LifeStance Health Group Added to S&P SmallCap 600 Index, Replacing Golden Entertainment

LFST
April 28, 2026

LifeStance Health Group (LFST) will be added to the S&P SmallCap 600 index effective prior to the opening of trading on Friday, May 1 2026, replacing Golden Entertainment (GDEN). The change follows Golden’s pending acquisition by VICI Properties and Blake Sartini, which triggered its removal from the index.

The inclusion places LifeStance among the 600 largest small‑cap U.S. equities tracked by S&P Dow Jones Indices, a move that typically increases institutional exposure and trading volume as index‑tracking funds and passive investors adjust their portfolios to match the new composition.

LifeStance’s recent financial performance underpins the index addition. In the fourth quarter of 2025, the company generated $382.2 million in revenue, a 17% year‑over‑year increase, and $48.8 million in adjusted EBITDA, up 49% from the prior quarter. Full‑year 2025 revenue totaled $1.424 billion, up 14%, while adjusted EBITDA reached $157.7 million, a 32% rise. The growth was driven by higher visit volumes resulting from net clinician expansion and improved clinician productivity, which together lifted revenue and margin performance.

CEO Dave Bourdon highlighted the company’s momentum, stating, "2025 was an exceptional year for LifeStance and reflects sustained execution across the organization. For the full year, we delivered mid‑teens revenue growth, positive net income, double‑digit Adjusted EBITDA margins and strong cash flow from operations. We closed the year with more than 8,000 clinicians and strong productivity improvement. As we enter 2026, we do so with operating and clinical momentum made possible by the dedication of our employees across the organization."

The company beat expectations on both revenue and earnings. Q4 2025 revenue of $382 million surpassed the consensus estimate of $378.45 million, while earnings per share of $0.01 exceeded the analyst estimate of –$0.01 by $0.02. The revenue beat was largely attributable to robust demand in core behavioral‑health services, while the earnings beat reflected disciplined cost management and the benefit of operating leverage as revenue grew faster than general and administrative expenses.

Analysts anticipate that passive funds will purchase approximately 26 million shares of LifeStance to align with the new index composition, a demand that could support liquidity and trading volume. The market’s reaction to the announcement has been positive, with the company’s shares rising 6% in pre‑market trading on April 28, 2026.

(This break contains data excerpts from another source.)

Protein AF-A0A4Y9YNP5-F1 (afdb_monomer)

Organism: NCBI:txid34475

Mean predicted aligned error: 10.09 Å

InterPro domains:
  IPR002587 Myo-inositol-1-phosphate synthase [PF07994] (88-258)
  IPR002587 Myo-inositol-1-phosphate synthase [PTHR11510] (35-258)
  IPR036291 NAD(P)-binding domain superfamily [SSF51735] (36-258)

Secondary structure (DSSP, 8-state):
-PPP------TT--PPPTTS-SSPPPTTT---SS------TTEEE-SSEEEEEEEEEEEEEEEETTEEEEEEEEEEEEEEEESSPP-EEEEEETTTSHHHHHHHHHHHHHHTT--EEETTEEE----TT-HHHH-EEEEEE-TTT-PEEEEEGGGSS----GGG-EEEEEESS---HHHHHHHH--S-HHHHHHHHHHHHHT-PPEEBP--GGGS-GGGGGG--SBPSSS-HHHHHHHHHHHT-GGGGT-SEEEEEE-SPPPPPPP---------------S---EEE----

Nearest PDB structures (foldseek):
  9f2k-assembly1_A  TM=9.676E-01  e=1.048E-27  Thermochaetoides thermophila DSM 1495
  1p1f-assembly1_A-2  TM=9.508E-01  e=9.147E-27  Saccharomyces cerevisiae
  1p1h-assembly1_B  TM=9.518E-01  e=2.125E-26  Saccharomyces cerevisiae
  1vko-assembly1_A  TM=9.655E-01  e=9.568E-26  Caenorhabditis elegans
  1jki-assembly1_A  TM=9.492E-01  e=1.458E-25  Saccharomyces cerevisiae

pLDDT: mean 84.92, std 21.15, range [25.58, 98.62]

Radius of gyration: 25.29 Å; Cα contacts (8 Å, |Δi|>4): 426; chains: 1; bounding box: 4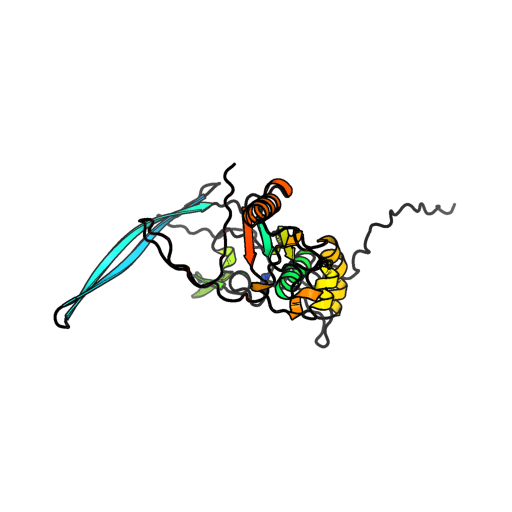9×92×60 Å

Solvent-accessible surface area (backbone atoms only — not comparable to full-atom values): 17930 Å² total; per-residue (Å²): 137,83,84,80,85,83,84,84,79,73,94,77,69,72,76,77,62,98,57,71,54,94,62,79,78,34,78,39,66,54,81,78,94,72,80,76,80,73,95,45,99,50,41,50,79,57,93,56,35,39,39,35,61,44,73,53,70,52,67,49,76,48,77,57,99,88,43,79,48,75,44,80,41,77,45,82,43,80,47,77,44,62,50,72,66,61,51,31,32,42,33,23,37,22,26,46,34,57,60,35,23,50,52,50,48,48,34,49,23,50,63,69,45,47,57,31,65,52,101,89,41,82,45,71,38,61,35,81,90,35,67,52,42,58,34,66,42,77,80,49,59,40,88,90,76,68,46,75,42,69,42,48,49,50,56,72,52,72,56,78,55,72,72,63,51,44,80,51,32,21,12,38,37,59,51,36,32,33,57,22,37,62,72,47,67,78,67,58,67,51,45,48,64,69,43,31,67,63,32,46,71,69,34,51,42,40,63,17,87,77,62,69,95,41,46,67,78,85,49,58,89,48,50,77,19,49,53,86,80,84,57,65,67,61,52,51,53,51,54,53,60,70,67,42,42,72,87,75,69,35,74,40,44,39,42,42,77,55,52,80,86,61,63,83,76,78,86,71,83,70,80,93,68,97,73,91,82,81,92,78,89,72,87,71,71,53,74,58,79,79,75,134

Sequence (292 aa):
MAPYPTANSSGLNTPESELESVLPVHPTAARRPNPIVVQSEQTAYSDEYITSSFTNRGAAVTVTDGQYLVTPTAQQYELQTARKVAKTGLMMVGWGGNNGTTLSATILANRHNIVWHTKSGVQQPNYIGSLLRASTVRLGSDPSTGKDVHVPVSDVLPMVHPNDLVLGGWDISGARMDEAMKRAQVLDWDLQRQVMPHMAALGKPLPSIYYPDFTATNQEARADHAIPGKDKQANLEHLRADASKAKHRLDRAFVSWTEHPMLHSHPCPRPTRSAPRPGASGVVCCTYTARP

Structure (mmCIF, N/CA/C/O backbone):
data_AF-A0A4Y9YNP5-F1
#
_entry.id   AF-A0A4Y9YNP5-F1
#
loop_
_atom_site.group_PDB
_atom_site.id
_atom_site.type_symbol
_atom_site.label_atom_id
_atom_site.label_alt_id
_atom_site.label_comp_id
_atom_site.label_asym_id
_atom_site.label_entity_id
_atom_site.label_seq_id
_atom_site.pdbx_PDB_ins_code
_atom_site.Cartn_x
_atom_site.Cartn_y
_atom_site.Cartn_z
_atom_site.occupancy
_atom_site.B_iso_or_equiv
_atom_site.auth_seq_id
_atom_site.auth_comp_id
_atom_site.auth_asym_id
_atom_site.auth_atom_id
_atom_site.pdbx_PDB_model_num
ATOM 1 N N . MET A 1 1 ? 1.404 -55.967 -25.606 1.00 40.06 1 MET A N 1
ATOM 2 C CA . MET A 1 1 ? 0.999 -54.668 -26.181 1.00 40.06 1 MET A CA 1
ATOM 3 C C . MET A 1 1 ? 1.544 -53.584 -25.273 1.00 40.06 1 MET A C 1
ATOM 5 O O . MET A 1 1 ? 1.126 -53.519 -24.126 1.00 40.06 1 MET A O 1
ATOM 9 N N . ALA A 1 2 ? 2.537 -52.827 -25.732 1.00 30.25 2 ALA A N 1
ATOM 10 C CA . ALA A 1 2 ? 3.023 -51.649 -25.019 1.00 30.25 2 ALA A CA 1
ATOM 11 C C . ALA A 1 2 ? 2.118 -50.455 -25.377 1.00 30.25 2 ALA A C 1
ATOM 13 O O . ALA A 1 2 ? 1.790 -50.317 -26.559 1.00 30.25 2 ALA A O 1
ATOM 14 N N . PRO A 1 3 ? 1.690 -49.611 -24.425 1.00 42.09 3 PRO A N 1
ATOM 15 C CA . PRO A 1 3 ? 0.981 -48.392 -24.773 1.00 42.09 3 PRO A CA 1
ATOM 16 C C . PRO A 1 3 ? 1.959 -47.315 -25.262 1.00 42.09 3 PRO A C 1
ATOM 18 O O . PRO A 1 3 ? 3.002 -47.069 -24.659 1.00 42.09 3 PRO A O 1
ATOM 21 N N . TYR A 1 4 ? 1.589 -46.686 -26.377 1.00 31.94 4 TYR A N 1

Despite the upside, LifeStance faces headwinds from reimbursement pressure and payer negotiations, which could compress margins if not managed effectively. The company’s strategy to expand specialty services and open new centers in 2026 aims to offset these risks by diversifying revenue streams and enhancing service offerings.

The S&P SmallCap 600 inclusion is a catalyst that is expected to improve LifeStance’s visibility and liquidity, but the company must continue to navigate reimbursement challenges while sustaining its growth trajectory.